Try not to kill the goose that lays golden eggs.

First, you could talk to this programmer asking whether he/she would wish to
integrate more closely with the other programmers' culture (perhaps he/she
would like to but there's something preventing it, like shyness or other). But
my bet is that he/she doesn't particularly care about it, and it could even be
detrimental to the golden eggs production. After all, a day has only 24 hours.

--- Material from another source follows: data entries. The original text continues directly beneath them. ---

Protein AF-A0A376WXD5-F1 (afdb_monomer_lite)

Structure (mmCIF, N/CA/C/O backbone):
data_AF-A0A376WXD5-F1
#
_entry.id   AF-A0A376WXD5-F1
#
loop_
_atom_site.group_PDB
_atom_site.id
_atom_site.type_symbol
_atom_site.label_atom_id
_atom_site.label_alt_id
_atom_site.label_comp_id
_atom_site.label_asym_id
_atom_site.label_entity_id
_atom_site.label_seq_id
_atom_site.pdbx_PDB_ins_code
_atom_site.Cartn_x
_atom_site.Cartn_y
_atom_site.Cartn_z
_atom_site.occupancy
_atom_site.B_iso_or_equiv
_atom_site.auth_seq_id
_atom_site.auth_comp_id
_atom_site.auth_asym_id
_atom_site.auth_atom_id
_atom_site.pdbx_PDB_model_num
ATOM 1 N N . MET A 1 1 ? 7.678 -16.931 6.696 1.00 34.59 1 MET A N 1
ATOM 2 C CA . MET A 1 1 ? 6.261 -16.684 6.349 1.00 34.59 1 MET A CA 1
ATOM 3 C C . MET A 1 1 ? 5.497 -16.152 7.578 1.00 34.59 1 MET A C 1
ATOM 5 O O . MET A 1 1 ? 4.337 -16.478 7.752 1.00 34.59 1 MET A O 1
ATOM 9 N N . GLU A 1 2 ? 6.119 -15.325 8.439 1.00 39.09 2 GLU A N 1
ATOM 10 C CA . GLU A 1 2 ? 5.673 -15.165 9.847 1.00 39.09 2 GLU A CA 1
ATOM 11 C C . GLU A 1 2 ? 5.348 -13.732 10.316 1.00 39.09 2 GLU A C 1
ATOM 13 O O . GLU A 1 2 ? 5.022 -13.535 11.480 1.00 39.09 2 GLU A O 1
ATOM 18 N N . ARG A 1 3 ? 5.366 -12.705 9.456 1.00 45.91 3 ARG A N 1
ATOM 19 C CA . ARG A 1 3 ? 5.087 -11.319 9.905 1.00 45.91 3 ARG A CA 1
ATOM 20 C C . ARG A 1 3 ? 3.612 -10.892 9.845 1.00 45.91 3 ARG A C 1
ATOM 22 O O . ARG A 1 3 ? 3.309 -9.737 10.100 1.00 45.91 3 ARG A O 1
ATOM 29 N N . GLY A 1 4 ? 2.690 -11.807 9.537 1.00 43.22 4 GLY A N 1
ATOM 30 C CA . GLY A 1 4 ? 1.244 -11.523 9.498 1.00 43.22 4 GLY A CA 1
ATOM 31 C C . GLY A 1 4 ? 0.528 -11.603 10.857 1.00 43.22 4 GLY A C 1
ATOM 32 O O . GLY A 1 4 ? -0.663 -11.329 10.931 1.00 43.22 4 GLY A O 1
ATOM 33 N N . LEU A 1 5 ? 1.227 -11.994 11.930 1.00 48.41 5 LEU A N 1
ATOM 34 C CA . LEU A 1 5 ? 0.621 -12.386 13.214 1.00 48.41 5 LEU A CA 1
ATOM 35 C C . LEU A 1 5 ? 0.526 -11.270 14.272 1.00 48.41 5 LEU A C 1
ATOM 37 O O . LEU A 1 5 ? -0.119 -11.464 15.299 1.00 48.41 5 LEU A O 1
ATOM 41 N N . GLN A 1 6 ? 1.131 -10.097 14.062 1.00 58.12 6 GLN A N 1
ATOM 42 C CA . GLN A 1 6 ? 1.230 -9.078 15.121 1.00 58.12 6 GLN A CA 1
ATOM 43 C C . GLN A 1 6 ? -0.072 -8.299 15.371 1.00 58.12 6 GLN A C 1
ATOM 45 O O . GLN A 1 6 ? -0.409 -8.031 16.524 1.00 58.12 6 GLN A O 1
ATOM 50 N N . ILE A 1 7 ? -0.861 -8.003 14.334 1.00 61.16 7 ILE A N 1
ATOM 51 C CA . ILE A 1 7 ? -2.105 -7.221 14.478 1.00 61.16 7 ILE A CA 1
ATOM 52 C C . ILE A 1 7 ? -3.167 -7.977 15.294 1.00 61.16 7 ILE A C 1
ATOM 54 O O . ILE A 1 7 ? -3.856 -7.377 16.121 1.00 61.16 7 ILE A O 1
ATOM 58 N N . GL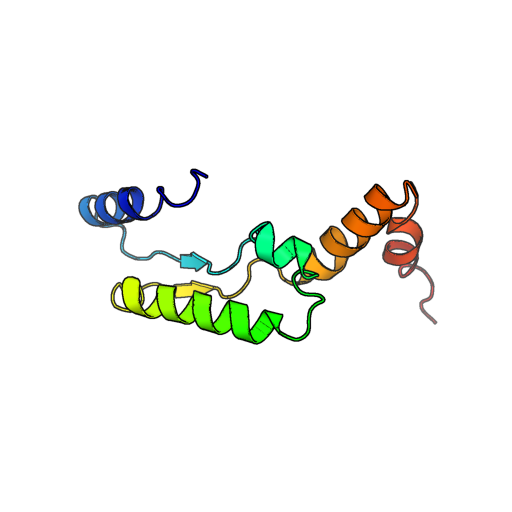Y A 1 8 ? -3.263 -9.301 15.121 1.00 61.00 8 GLY A N 1
ATOM 59 C CA . GLY A 1 8 ? -4.221 -10.139 15.852 1.00 61.00 8 GLY A CA 1
ATOM 60 C C . GLY A 1 8 ? -3.992 -10.171 17.368 1.00 61.00 8 GLY A C 1
ATOM 61 O O . GLY A 1 8 ? -4.931 -10.429 18.115 1.00 61.00 8 GLY A O 1
ATOM 62 N N . ILE A 1 9 ? -2.772 -9.865 17.822 1.00 69.69 9 ILE A N 1
ATOM 63 C CA . ILE A 1 9 ? -2.385 -9.845 19.240 1.00 69.69 9 ILE A CA 1
ATOM 64 C C . ILE A 1 9 ? -2.407 -8.416 19.796 1.00 69.69 9 ILE A C 1
ATOM 66 O O . ILE A 1 9 ? -2.908 -8.185 20.895 1.00 69.69 9 ILE A O 1
ATOM 70 N N . ILE A 1 10 ? -1.902 -7.443 19.034 1.00 78.12 10 ILE A N 1
ATOM 71 C CA . ILE A 1 10 ? -1.733 -6.061 19.499 1.00 78.12 10 ILE A CA 1
ATOM 72 C C . ILE A 1 10 ? -3.081 -5.357 19.682 1.00 78.12 10 ILE A C 1
ATOM 74 O O . ILE A 1 10 ? -3.284 -4.689 20.694 1.00 78.12 10 ILE A O 1
ATOM 78 N N . LEU A 1 11 ? -4.035 -5.531 18.761 1.00 76.56 11 LEU A N 1
ATOM 79 C CA . LEU A 1 11 ? -5.316 -4.819 18.847 1.00 76.56 11 LEU A CA 1
ATOM 80 C C . LEU A 1 11 ? -6.150 -5.199 20.088 1.00 76.56 11 LEU A C 1
ATOM 82 O O . LEU A 1 11 ? -6.676 -4.291 20.737 1.00 76.56 11 LEU A O 1
ATOM 86 N N . PRO A 1 12 ? -6.274 -6.488 20.472 1.00 78.88 12 PRO A N 1
ATOM 87 C CA . PRO A 1 12 ? -6.893 -6.859 21.744 1.00 78.88 12 PRO A CA 1
ATOM 88 C C . PRO A 1 12 ? -6.204 -6.248 22.970 1.00 78.88 12 PRO A C 1
ATOM 90 O O . PRO A 1 12 ? -6.899 -5.819 23.890 1.00 78.88 12 PRO A O 1
ATOM 93 N N . ILE A 1 13 ? -4.867 -6.173 22.974 1.00 82.69 13 ILE A N 1
ATOM 94 C CA . ILE A 1 13 ? -4.090 -5.582 24.078 1.00 82.69 13 ILE A CA 1
ATOM 95 C C . ILE A 1 13 ? -4.344 -4.075 24.172 1.00 82.69 13 ILE A C 1
ATOM 97 O O . ILE A 1 13 ? -4.655 -3.567 25.244 1.00 82.69 13 ILE A O 1
ATOM 101 N N . MET A 1 14 ? -4.280 -3.354 23.051 1.00 81.25 14 MET A N 1
ATOM 102 C CA . MET A 1 14 ? -4.558 -1.913 23.035 1.00 81.25 14 MET A CA 1
ATOM 103 C C . MET A 1 14 ? -5.968 -1.612 23.551 1.00 81.25 14 MET A C 1
ATOM 105 O O . MET A 1 14 ? -6.171 -0.656 24.301 1.00 81.25 14 MET A O 1
ATOM 109 N N . ARG A 1 15 ? -6.937 -2.473 23.211 1.00 78.62 15 ARG A N 1
ATOM 110 C CA . ARG A 1 15 ? -8.314 -2.360 23.695 1.00 78.62 15 ARG A CA 1
ATOM 111 C C . ARG A 1 15 ? -8.431 -2.625 25.195 1.00 78.62 15 ARG A C 1
ATOM 113 O O . ARG A 1 15 ? -9.125 -1.872 25.868 1.00 78.62 15 ARG A O 1
ATOM 120 N N . SER A 1 16 ? -7.780 -3.665 25.725 1.00 85.38 16 SER A N 1
ATOM 121 C CA . SER A 1 16 ? -7.834 -3.967 27.165 1.00 85.38 16 SER A CA 1
ATOM 122 C C . SER A 1 16 ? -7.184 -2.877 28.021 1.00 85.38 16 SER A C 1
ATOM 124 O O . SER A 1 16 ? -7.537 -2.727 29.188 1.00 85.38 16 SER A O 1
ATOM 126 N N . GLN A 1 17 ? -6.282 -2.088 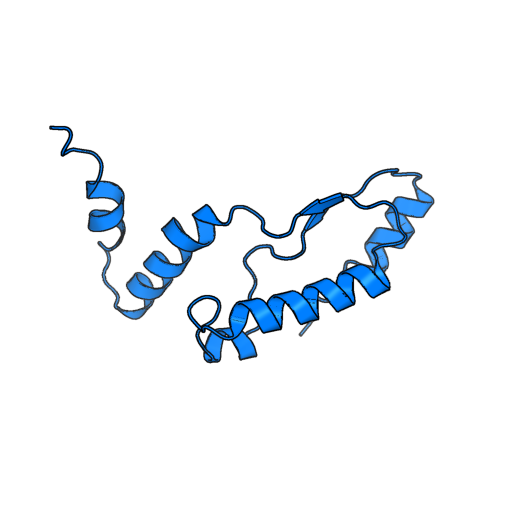27.432 1.00 87.81 17 GLN A N 1
ATOM 127 C CA . GLN A 1 17 ? -5.602 -0.965 28.077 1.00 87.81 17 GLN A CA 1
ATOM 128 C C . GLN A 1 17 ? -6.245 0.407 27.798 1.00 87.81 17 GLN A C 1
ATOM 130 O O . GLN A 1 17 ? -5.680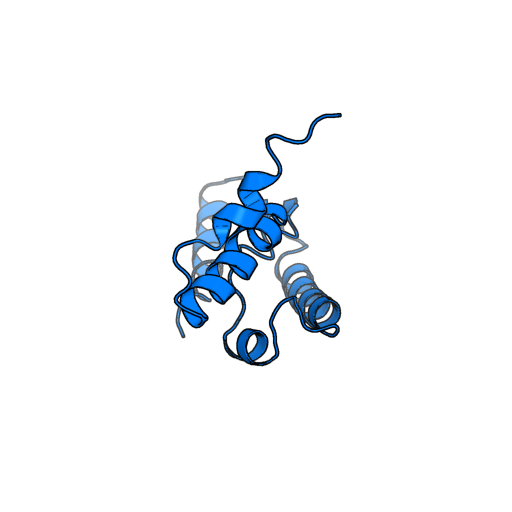 1.420 28.199 1.00 87.81 17 GLN A O 1
ATOM 135 N N . ASN A 1 18 ? -7.417 0.466 27.146 1.00 83.75 18 ASN A N 1
ATOM 136 C CA . ASN A 1 18 ? -8.101 1.718 26.781 1.00 83.75 18 ASN A CA 1
ATOM 137 C C . ASN A 1 18 ? -7.224 2.707 25.983 1.00 83.75 18 ASN A C 1
ATOM 139 O O . ASN A 1 18 ? -7.335 3.918 26.160 1.00 83.75 18 ASN A O 1
ATOM 143 N N . ILE A 1 19 ? -6.369 2.212 25.084 1.00 82.06 19 ILE A N 1
ATOM 144 C CA . ILE A 1 19 ? -5.569 3.060 24.189 1.00 82.06 19 ILE A CA 1
ATOM 145 C C . ILE A 1 19 ? -6.476 3.503 23.018 1.00 82.06 19 ILE A C 1
ATOM 147 O O . ILE A 1 19 ? -6.858 2.659 22.205 1.00 82.06 19 ILE A O 1
ATOM 151 N N . PRO A 1 20 ? -6.876 4.791 22.929 1.00 66.00 20 PRO A N 1
ATOM 152 C CA . PRO A 1 20 ? -8.087 5.198 22.205 1.00 66.00 20 PRO A CA 1
ATOM 153 C C . PRO A 1 20 ? -7.879 5.571 20.729 1.00 66.00 20 PRO A C 1
ATOM 155 O O . PRO A 1 20 ? -8.840 5.941 20.060 1.00 66.00 20 PRO A O 1
ATOM 158 N N . LEU A 1 21 ? -6.655 5.500 20.203 1.00 62.44 21 LEU A N 1
ATOM 159 C CA . LEU A 1 21 ? -6.367 5.924 18.837 1.00 62.44 21 LEU A CA 1
ATOM 160 C C . LEU A 1 21 ? -5.156 5.164 18.297 1.00 62.44 21 LEU A C 1
ATOM 162 O O . LEU A 1 21 ? -4.083 5.221 18.895 1.00 62.44 21 LEU A O 1
ATOM 166 N N . ALA A 1 22 ? -5.317 4.463 17.175 1.00 75.19 22 ALA A N 1
ATOM 167 C CA . ALA A 1 22 ? -4.188 3.873 16.463 1.00 75.19 22 ALA A CA 1
ATOM 168 C C . ALA A 1 22 ? -4.125 4.430 15.039 1.00 75.19 22 ALA A C 1
ATOM 170 O O . ALA A 1 22 ? -5.142 4.539 14.349 1.00 75.19 22 ALA A O 1
ATOM 171 N N . LEU A 1 23 ? -2.918 4.802 14.627 1.00 83.44 23 LEU A N 1
ATOM 172 C CA . LEU A 1 23 ? -2.592 5.030 13.231 1.00 83.44 23 LEU A CA 1
ATOM 173 C C . LEU A 1 23 ? -2.293 3.664 12.615 1.00 83.44 23 LEU A C 1
ATOM 175 O O . LEU A 1 23 ? -1.424 2.944 13.106 1.00 83.44 23 LEU A O 1
ATOM 179 N N . LEU A 1 24 ? -3.036 3.299 11.576 1.00 85.19 24 LEU A N 1
ATOM 180 C CA . LEU A 1 24 ? -2.792 2.094 10.802 1.00 85.19 24 LEU A CA 1
ATOM 181 C C . LEU A 1 24 ? -2.190 2.486 9.458 1.00 85.19 24 LEU A C 1
ATOM 183 O O . LEU A 1 24 ? -2.853 3.070 8.599 1.00 85.19 24 LEU A O 1
ATOM 187 N N . GLU A 1 25 ? -0.920 2.153 9.291 1.00 88.31 25 GLU A N 1
ATOM 188 C CA . GLU A 1 25 ? -0.205 2.358 8.041 1.00 88.31 25 GLU A CA 1
ATOM 189 C C . GLU A 1 25 ? -0.412 1.155 7.126 1.00 88.31 25 GLU A C 1
ATOM 191 O O . GLU A 1 25 ? -0.199 0.007 7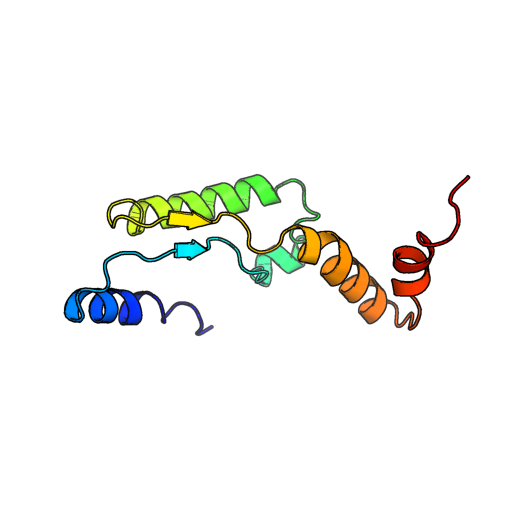.519 1.00 88.31 25 GLU A O 1
ATOM 196 N N . ILE A 1 26 ? -0.850 1.413 5.899 1.00 90.31 26 ILE A N 1
ATOM 197 C CA . ILE A 1 26 ? -1.162 0.361 4.934 1.00 90.31 26 ILE A CA 1
ATOM 198 C C . ILE A 1 26 ? 0.137 -0.172 4.321 1.00 90.31 26 ILE A C 1
ATOM 200 O O . ILE A 1 26 ? 0.323 -1.387 4.237 1.00 90.31 26 ILE A O 1
ATOM 204 N N . TYR A 1 27 ? 1.060 0.712 3.931 1.00 89.44 27 TYR A N 1
ATOM 205 C CA . TYR A 1 27 ? 2.337 0.332 3.331 1.00 89.44 27 TYR A CA 1
ATOM 206 C C . TYR A 1 27 ? 3.537 1.016 3.995 1.00 89.44 27 TYR A C 1
ATOM 208 O O . TYR A 1 27 ? 3.702 2.232 3.912 1.00 89.44 27 TYR A O 1
ATOM 216 N N . HIS A 1 28 ? 4.424 0.193 4.563 1.00 89.88 28 HIS A N 1
ATOM 217 C CA . HIS A 1 28 ? 5.687 0.603 5.184 1.00 89.88 28 HIS A CA 1
ATOM 218 C C . HIS A 1 28 ? 6.881 -0.079 4.489 1.00 89.88 28 HIS A C 1
ATOM 220 O O . HIS A 1 28 ? 7.642 -0.846 5.079 1.00 89.88 28 HIS A O 1
ATOM 226 N N . TRP A 1 29 ? 7.020 0.159 3.183 1.00 84.69 29 TRP A N 1
ATOM 227 C CA . TRP A 1 29 ? 8.176 -0.245 2.360 1.00 84.69 29 TRP A CA 1
ATOM 228 C C . TRP A 1 29 ? 8.392 -1.754 2.166 1.00 84.69 29 TRP A C 1
ATOM 230 O O . TRP A 1 29 ? 9.364 -2.176 1.541 1.00 84.69 29 TRP A O 1
ATOM 240 N N . ASN A 1 30 ? 7.498 -2.602 2.671 1.00 84.94 30 ASN A N 1
ATOM 241 C CA . ASN A 1 30 ? 7.576 -4.041 2.459 1.00 84.94 30 ASN A CA 1
ATOM 242 C C . ASN A 1 30 ? 6.660 -4.465 1.313 1.00 84.94 30 ASN A C 1
ATOM 244 O O . ASN A 1 30 ? 5.440 -4.499 1.451 1.00 84.94 30 ASN A O 1
ATOM 248 N N . THR A 1 31 ? 7.264 -4.866 0.198 1.00 87.00 31 THR A N 1
ATOM 249 C CA . THR A 1 31 ? 6.541 -5.480 -0.919 1.00 87.00 31 THR A CA 1
ATOM 250 C C . THR A 1 31 ? 6.656 -7.007 -0.839 1.00 87.00 31 THR A C 1
ATOM 252 O O . THR A 1 31 ? 7.767 -7.527 -0.692 1.00 87.00 31 THR A O 1
ATOM 255 N N . PRO A 1 32 ? 5.548 -7.770 -0.943 1.00 90.00 32 PRO A N 1
ATOM 256 C CA . PRO A 1 32 ? 5.605 -9.227 -1.010 1.00 90.00 32 PRO A CA 1
ATOM 257 C C . PRO A 1 32 ? 6.523 -9.702 -2.140 1.00 90.00 32 PRO A C 1
ATOM 259 O O . PRO A 1 32 ? 6.430 -9.208 -3.263 1.00 90.00 32 PRO A O 1
ATOM 262 N N . LEU A 1 33 ? 7.355 -10.718 -1.884 1.00 87.69 33 LEU A N 1
ATOM 263 C CA . LEU A 1 33 ? 8.341 -11.211 -2.860 1.00 87.69 33 LEU A CA 1
ATOM 264 C C . LEU A 1 33 ? 7.717 -11.561 -4.223 1.00 87.69 33 LEU A C 1
ATOM 266 O O . LEU A 1 33 ? 8.334 -11.347 -5.262 1.00 87.69 33 LEU A O 1
ATOM 270 N N . ALA A 1 34 ? 6.490 -12.086 -4.230 1.00 92.62 34 ALA A N 1
ATOM 271 C CA . ALA A 1 34 ? 5.767 -12.406 -5.459 1.00 92.62 34 ALA A CA 1
ATOM 272 C C . ALA A 1 34 ? 5.449 -11.166 -6.315 1.00 92.62 34 ALA A C 1
ATOM 274 O O . ALA A 1 34 ? 5.499 -11.260 -7.537 1.00 92.62 34 ALA A O 1
ATOM 275 N N . LEU A 1 35 ? 5.147 -10.021 -5.693 1.00 91.06 35 LEU A N 1
ATOM 276 C CA . LEU A 1 35 ? 4.910 -8.751 -6.388 1.00 91.06 35 LEU A CA 1
ATOM 277 C C . LEU A 1 35 ? 6.229 -8.055 -6.735 1.00 91.06 35 LEU A C 1
ATOM 279 O O . LEU A 1 35 ? 6.367 -7.514 -7.827 1.00 91.06 35 LEU A O 1
ATOM 283 N N . TYR A 1 36 ? 7.236 -8.160 -5.863 1.00 87.69 36 TYR A N 1
ATOM 284 C CA . TYR A 1 36 ? 8.584 -7.670 -6.149 1.00 87.69 36 TYR A CA 1
ATOM 285 C C . TYR A 1 36 ? 9.155 -8.308 -7.425 1.00 87.69 36 TYR A C 1
ATOM 287 O O . TYR A 1 36 ? 9.604 -7.609 -8.326 1.00 87.69 36 TYR A O 1
ATOM 295 N N . LYS A 1 37 ? 9.027 -9.635 -7.571 1.00 87.44 37 LYS A N 1
ATOM 296 C CA . LYS A 1 37 ? 9.432 -10.367 -8.786 1.00 87.44 37 LYS A CA 1
ATOM 297 C C . LYS A 1 37 ? 8.674 -9.953 -10.054 1.00 87.44 37 LYS A C 1
ATOM 299 O O . LYS A 1 37 ? 9.127 -10.272 -11.146 1.00 87.44 37 LYS A O 1
ATOM 304 N N . LYS A 1 38 ? 7.532 -9.273 -9.921 1.00 92.00 38 LYS A N 1
ATOM 305 C CA . LYS A 1 38 ? 6.759 -8.711 -11.038 1.00 92.00 38 LYS A CA 1
ATOM 306 C C . LYS A 1 38 ? 7.117 -7.252 -11.343 1.00 92.00 38 LYS A C 1
ATOM 308 O O . LYS A 1 38 ? 6.462 -6.651 -12.187 1.00 92.00 38 LYS A O 1
ATOM 313 N N . GLY A 1 39 ? 8.123 -6.684 -10.678 1.00 86.25 39 GLY A N 1
ATOM 314 C CA . GLY A 1 39 ? 8.565 -5.302 -10.874 1.00 86.25 39 GLY A CA 1
ATOM 315 C C . GLY A 1 39 ? 8.150 -4.334 -9.767 1.00 86.25 39 GLY A C 1
ATOM 316 O O . GLY A 1 39 ? 8.454 -3.152 -9.882 1.00 86.25 39 GLY A O 1
ATOM 317 N N . SER A 1 40 ? 7.502 -4.803 -8.688 1.00 88.44 40 SER A N 1
ATOM 318 C CA . SER A 1 40 ? 7.101 -3.943 -7.560 1.00 88.44 40 SER A CA 1
ATOM 319 C C . SER A 1 40 ? 6.320 -2.709 -8.052 1.00 88.44 40 SER A C 1
ATOM 321 O O . SER A 1 40 ? 5.591 -2.783 -9.039 1.00 88.44 40 SER A O 1
ATOM 323 N N . TRP A 1 41 ? 6.499 -1.558 -7.412 1.00 88.00 41 TRP A N 1
ATOM 324 C CA . TRP A 1 41 ? 5.894 -0.276 -7.777 1.00 88.00 41 TRP A CA 1
ATOM 325 C C . TRP A 1 41 ? 6.249 0.253 -9.174 1.00 88.00 41 TRP A C 1
ATOM 327 O O . TRP A 1 41 ? 5.561 1.148 -9.652 1.00 88.00 41 TRP A O 1
ATOM 337 N N . SER A 1 42 ? 7.239 -0.323 -9.864 1.00 86.06 42 SER A N 1
ATOM 338 C CA . SER A 1 42 ? 7.521 -0.005 -11.273 1.00 86.06 42 SER A CA 1
ATOM 339 C C . SER A 1 42 ? 6.567 -0.706 -12.256 1.00 86.06 42 SER A C 1
ATOM 341 O O . SER A 1 42 ? 6.563 -0.391 -13.445 1.00 86.06 42 SER A O 1
ATOM 343 N N . ASN A 1 43 ? 5.755 -1.663 -11.793 1.00 91.12 43 ASN A N 1
ATOM 344 C CA . ASN A 1 43 ? 4.736 -2.319 -12.611 1.00 91.12 43 ASN A CA 1
ATOM 345 C C . ASN A 1 43 ? 3.447 -1.464 -12.685 1.00 91.12 43 ASN A C 1
ATOM 347 O O . ASN A 1 43 ? 2.944 -1.059 -11.634 1.00 91.12 43 ASN A O 1
ATOM 351 N N . PRO A 1 44 ? 2.862 -1.229 -13.878 1.00 94.50 44 PRO A N 1
ATOM 352 C CA . PRO A 1 44 ? 1.625 -0.451 -14.024 1.00 94.50 44 PRO A CA 1
ATOM 353 C C . PRO A 1 44 ? 0.396 -1.061 -13.328 1.00 94.50 44 PRO A C 1
ATOM 355 O O . PRO A 1 44 ? -0.547 -0.330 -13.037 1.00 94.50 44 PRO A O 1
ATOM 358 N N . ASP A 1 45 ? 0.400 -2.360 -13.013 1.00 96.69 45 ASP A N 1
ATOM 359 C CA . ASP A 1 45 ? -0.677 -3.030 -12.270 1.00 96.69 45 ASP A CA 1
ATOM 360 C C . ASP A 1 45 ? -0.598 -2.801 -10.746 1.00 96.69 45 ASP A C 1
ATOM 362 O O . ASP A 1 45 ? -1.533 -3.141 -10.013 1.00 96.69 45 ASP A O 1
ATOM 366 N N . SER A 1 46 ? 0.495 -2.225 -10.235 1.00 94.44 46 SER A N 1
ATOM 367 C CA . SER A 1 46 ? 0.717 -2.036 -8.794 1.00 94.44 46 SER A CA 1
ATOM 368 C C . SER A 1 46 ? -0.365 -1.235 -8.066 1.00 94.44 46 SER A C 1
ATOM 370 O O . SER A 1 46 ? -0.751 -1.660 -6.972 1.00 94.44 46 SER A O 1
ATOM 372 N N . PRO A 1 47 ? -0.935 -0.152 -8.636 1.00 94.94 47 PRO A N 1
ATOM 373 C CA . PRO A 1 47 ? -2.072 0.537 -8.026 1.00 94.94 47 PRO A CA 1
ATOM 374 C C . PRO A 1 47 ? -3.273 -0.390 -7.785 1.00 94.94 47 PRO A C 1
ATOM 376 O O . PRO A 1 47 ? -3.891 -0.322 -6.727 1.00 94.94 47 PRO A O 1
ATOM 379 N N . VAL A 1 48 ? -3.554 -1.315 -8.711 1.00 97.44 48 VAL A N 1
ATOM 380 C CA . VAL A 1 48 ? -4.664 -2.279 -8.594 1.00 97.44 48 VAL A CA 1
ATOM 381 C C . VAL A 1 48 ? -4.388 -3.311 -7.498 1.00 97.44 48 VAL A C 1
ATOM 383 O O . VAL A 1 48 ? -5.293 -3.736 -6.780 1.00 97.44 48 VAL A O 1
ATOM 386 N N . TRP A 1 49 ? -3.135 -3.746 -7.341 1.00 95.81 49 TRP A N 1
ATOM 387 C CA . TRP A 1 49 ? -2.764 -4.654 -6.250 1.00 95.81 49 TRP A CA 1
ATOM 388 C C . TRP A 1 49 ? -2.882 -3.974 -4.888 1.00 95.81 49 TRP A C 1
ATOM 390 O O . TRP A 1 49 ? -3.381 -4.586 -3.942 1.00 95.81 49 TRP A O 1
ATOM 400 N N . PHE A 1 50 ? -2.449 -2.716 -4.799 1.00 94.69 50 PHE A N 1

If that poses a problem with respect to the rest of the team, you may try to
isolate a 10x golden eggs laying team. Right, for now you only have one in
that team, but cross your fingers, you could be very lucky. This isolation
could be physical (have a separate branch for this other team (eg. when Steve
Jobs built his team to develop the Macintosh, they worked from a separate
building from the main Apple Campus)), but foremost it could be more virtual,
meaning the two teams can work on different projects (or if the same project,
on different modules).

Perhaps you can contract now several projects for several customers at the
same time, distributing independent projects to your teams?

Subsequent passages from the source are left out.